Only 4 exist today but apparently many lasted far beyond their original five-year design life. I’m not sure the Germans could have done this. They would have over-built them. Scroll down a little in that Wiki article and there’s an interesting time-lapse photo gallery of the construction of a Liberty ship, starting from Day 2 (laying of the keel plates) to day 24 (ship ready for launching). Yikes. That’s fast production. But for a while there, the Germans could sink them (or other vessels) about as fast as they could be built.

All in all, Action in the North Atlantic is an effective historical movie. I highly recommend it.

On the other hand, I can take or leave A Passage to Marseille. It’s too slow to develop and it’s story-telling through two-layers of flashbacks (flashbacks within flashbacks, if you can believe it) isn’t particularly hard to follow but it begs the question: Who would want to follow it?

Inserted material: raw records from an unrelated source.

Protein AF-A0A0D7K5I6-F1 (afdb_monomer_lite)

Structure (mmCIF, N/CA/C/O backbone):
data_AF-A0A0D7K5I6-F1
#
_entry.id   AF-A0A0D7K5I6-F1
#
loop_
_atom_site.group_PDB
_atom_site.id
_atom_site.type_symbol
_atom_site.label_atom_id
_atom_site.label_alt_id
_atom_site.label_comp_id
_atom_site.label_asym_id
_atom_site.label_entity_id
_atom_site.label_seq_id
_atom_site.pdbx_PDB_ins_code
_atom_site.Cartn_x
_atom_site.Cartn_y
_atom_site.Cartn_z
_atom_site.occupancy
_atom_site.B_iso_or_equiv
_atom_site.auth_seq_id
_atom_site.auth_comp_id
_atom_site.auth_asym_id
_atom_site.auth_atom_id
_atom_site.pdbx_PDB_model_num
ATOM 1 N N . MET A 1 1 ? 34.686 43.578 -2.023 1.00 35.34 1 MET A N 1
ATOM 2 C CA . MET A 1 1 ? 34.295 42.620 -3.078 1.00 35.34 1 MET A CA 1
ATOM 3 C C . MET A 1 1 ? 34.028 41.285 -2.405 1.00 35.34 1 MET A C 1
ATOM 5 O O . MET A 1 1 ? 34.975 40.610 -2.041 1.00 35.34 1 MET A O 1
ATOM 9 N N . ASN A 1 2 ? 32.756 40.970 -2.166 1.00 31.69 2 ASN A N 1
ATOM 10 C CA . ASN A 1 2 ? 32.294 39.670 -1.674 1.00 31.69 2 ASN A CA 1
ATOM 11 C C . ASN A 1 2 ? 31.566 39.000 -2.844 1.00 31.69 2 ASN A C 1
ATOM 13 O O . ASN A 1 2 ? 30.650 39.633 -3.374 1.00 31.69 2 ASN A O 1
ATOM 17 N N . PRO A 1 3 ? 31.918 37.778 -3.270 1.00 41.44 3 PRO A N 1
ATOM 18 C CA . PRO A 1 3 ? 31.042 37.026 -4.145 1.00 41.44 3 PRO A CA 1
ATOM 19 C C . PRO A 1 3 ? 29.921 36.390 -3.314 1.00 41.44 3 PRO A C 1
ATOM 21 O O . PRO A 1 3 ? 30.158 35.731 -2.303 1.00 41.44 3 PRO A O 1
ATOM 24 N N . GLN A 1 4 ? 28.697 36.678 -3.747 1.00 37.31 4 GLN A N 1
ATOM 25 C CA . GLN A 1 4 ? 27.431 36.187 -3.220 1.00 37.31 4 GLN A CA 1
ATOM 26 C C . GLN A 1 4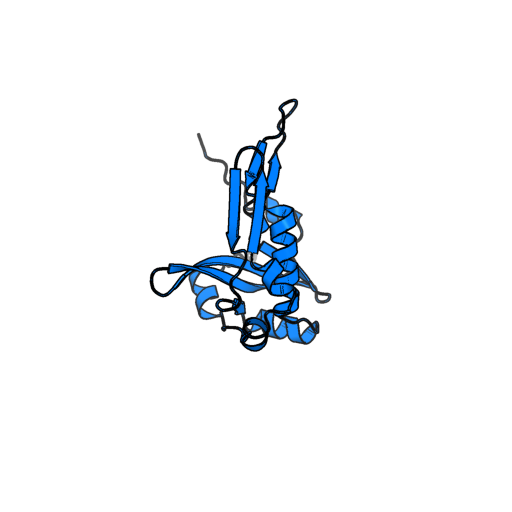 ? 27.343 34.657 -3.211 1.00 37.31 4 GLN A C 1
ATOM 28 O O . GLN A 1 4 ? 27.785 33.974 -4.133 1.00 37.31 4 GLN A O 1
ATOM 33 N N . GLN A 1 5 ? 26.693 34.169 -2.156 1.00 38.88 5 GLN A N 1
ATOM 34 C CA . GLN A 1 5 ? 26.093 32.849 -2.021 1.00 38.88 5 GLN A CA 1
ATOM 35 C C . GLN A 1 5 ? 25.210 32.488 -3.223 1.00 38.88 5 GLN A C 1
ATOM 37 O O . GLN A 1 5 ? 24.343 33.265 -3.615 1.00 38.88 5 GLN A O 1
ATOM 42 N N . ALA A 1 6 ? 25.354 31.257 -3.706 1.00 33.94 6 ALA A N 1
ATOM 43 C CA . ALA A 1 6 ? 24.278 30.526 -4.360 1.00 33.94 6 ALA A CA 1
ATOM 44 C C . ALA A 1 6 ? 23.859 29.401 -3.404 1.00 33.94 6 ALA A C 1
ATOM 46 O O . ALA A 1 6 ? 24.458 28.327 -3.386 1.00 33.94 6 ALA A O 1
ATOM 47 N N . VAL A 1 7 ? 22.877 29.688 -2.549 1.00 36.34 7 VAL A N 1
ATOM 48 C CA . VAL A 1 7 ? 22.110 28.649 -1.859 1.00 36.34 7 VAL A CA 1
ATOM 49 C C . VAL A 1 7 ? 21.167 28.092 -2.915 1.00 36.34 7 VAL A C 1
ATOM 51 O O . VAL A 1 7 ? 20.285 28.794 -3.399 1.00 36.34 7 VAL A O 1
ATOM 54 N N . VAL A 1 8 ? 21.437 26.871 -3.365 1.00 36.31 8 VAL A N 1
ATOM 55 C CA . VAL A 1 8 ? 20.542 26.154 -4.269 1.00 36.31 8 VAL A CA 1
ATOM 56 C C . VAL A 1 8 ? 19.398 25.632 -3.410 1.00 36.31 8 VAL A C 1
ATOM 58 O O . VAL A 1 8 ? 19.526 24.589 -2.769 1.00 36.31 8 VAL A O 1
ATOM 61 N N . ASP A 1 9 ? 18.307 26.396 -3.371 1.00 33.72 9 ASP A N 1
ATOM 62 C CA . ASP A 1 9 ? 17.011 25.952 -2.863 1.00 33.72 9 ASP A CA 1
ATOM 63 C C . ASP A 1 9 ? 16.599 24.698 -3.638 1.00 33.72 9 ASP A C 1
ATOM 65 O O . ASP A 1 9 ? 16.103 24.752 -4.763 1.00 33.72 9 ASP A O 1
ATOM 69 N N . THR A 1 10 ? 16.863 23.540 -3.038 1.00 38.28 10 THR A N 1
ATOM 70 C CA . THR A 1 10 ? 16.440 22.239 -3.560 1.00 38.28 10 THR A CA 1
ATOM 71 C C . THR A 1 10 ? 15.146 21.839 -2.868 1.00 38.28 10 THR A C 1
ATOM 73 O O . THR A 1 10 ? 15.022 20.732 -2.362 1.00 38.28 10 THR A O 1
ATOM 76 N N . ASP A 1 11 ? 14.186 22.758 -2.829 1.00 37.19 11 ASP A N 1
ATOM 77 C CA . ASP A 1 11 ? 12.832 22.481 -2.364 1.00 37.19 11 ASP A CA 1
ATOM 78 C C . ASP A 1 11 ? 11.910 22.445 -3.583 1.00 37.19 11 ASP A C 1
ATOM 80 O O . ASP A 1 11 ? 11.048 23.290 -3.818 1.00 37.19 11 ASP A O 1
ATOM 84 N N . THR A 1 12 ? 12.168 21.473 -4.462 1.00 37.72 12 THR A N 1
ATOM 85 C CA . THR A 1 12 ? 11.199 21.136 -5.502 1.00 37.72 12 THR A CA 1
ATOM 86 C C . THR A 1 12 ? 10.159 20.238 -4.857 1.00 37.72 12 THR A C 1
ATOM 88 O O . THR A 1 12 ? 10.227 19.012 -4.957 1.00 37.72 12 THR A O 1
ATOM 91 N N . ALA A 1 13 ? 9.197 20.868 -4.186 1.00 40.69 13 ALA A N 1
ATOM 92 C CA . ALA A 1 13 ? 7.901 20.272 -3.932 1.00 40.69 13 ALA A CA 1
ATOM 93 C C . ALA A 1 13 ? 7.389 19.711 -5.268 1.00 40.69 13 ALA A C 1
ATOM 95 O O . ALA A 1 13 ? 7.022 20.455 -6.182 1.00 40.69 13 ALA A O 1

This is a movie that has star power but unfortunately that’s about all it has. Yes, there are some good moments with Bogie shooting at German planes but those moments are too few and far between. I guess we’re supposed to be so dazzled by the band getting back together again (Bogart, Rains, Lorre) that we don’t notice the thin script. One reviewer calls it “Papillon in flashback” which isn’t far from the truth. One is better off watching the original (which would come much later, of course) with Steve McQueen and Dustin Hoffman.

If one wants to watch a French resistance movie, I recommend The Train with Burt Lancaster. His French accent is as non-existent as Bogie’s but it’s a very good movie.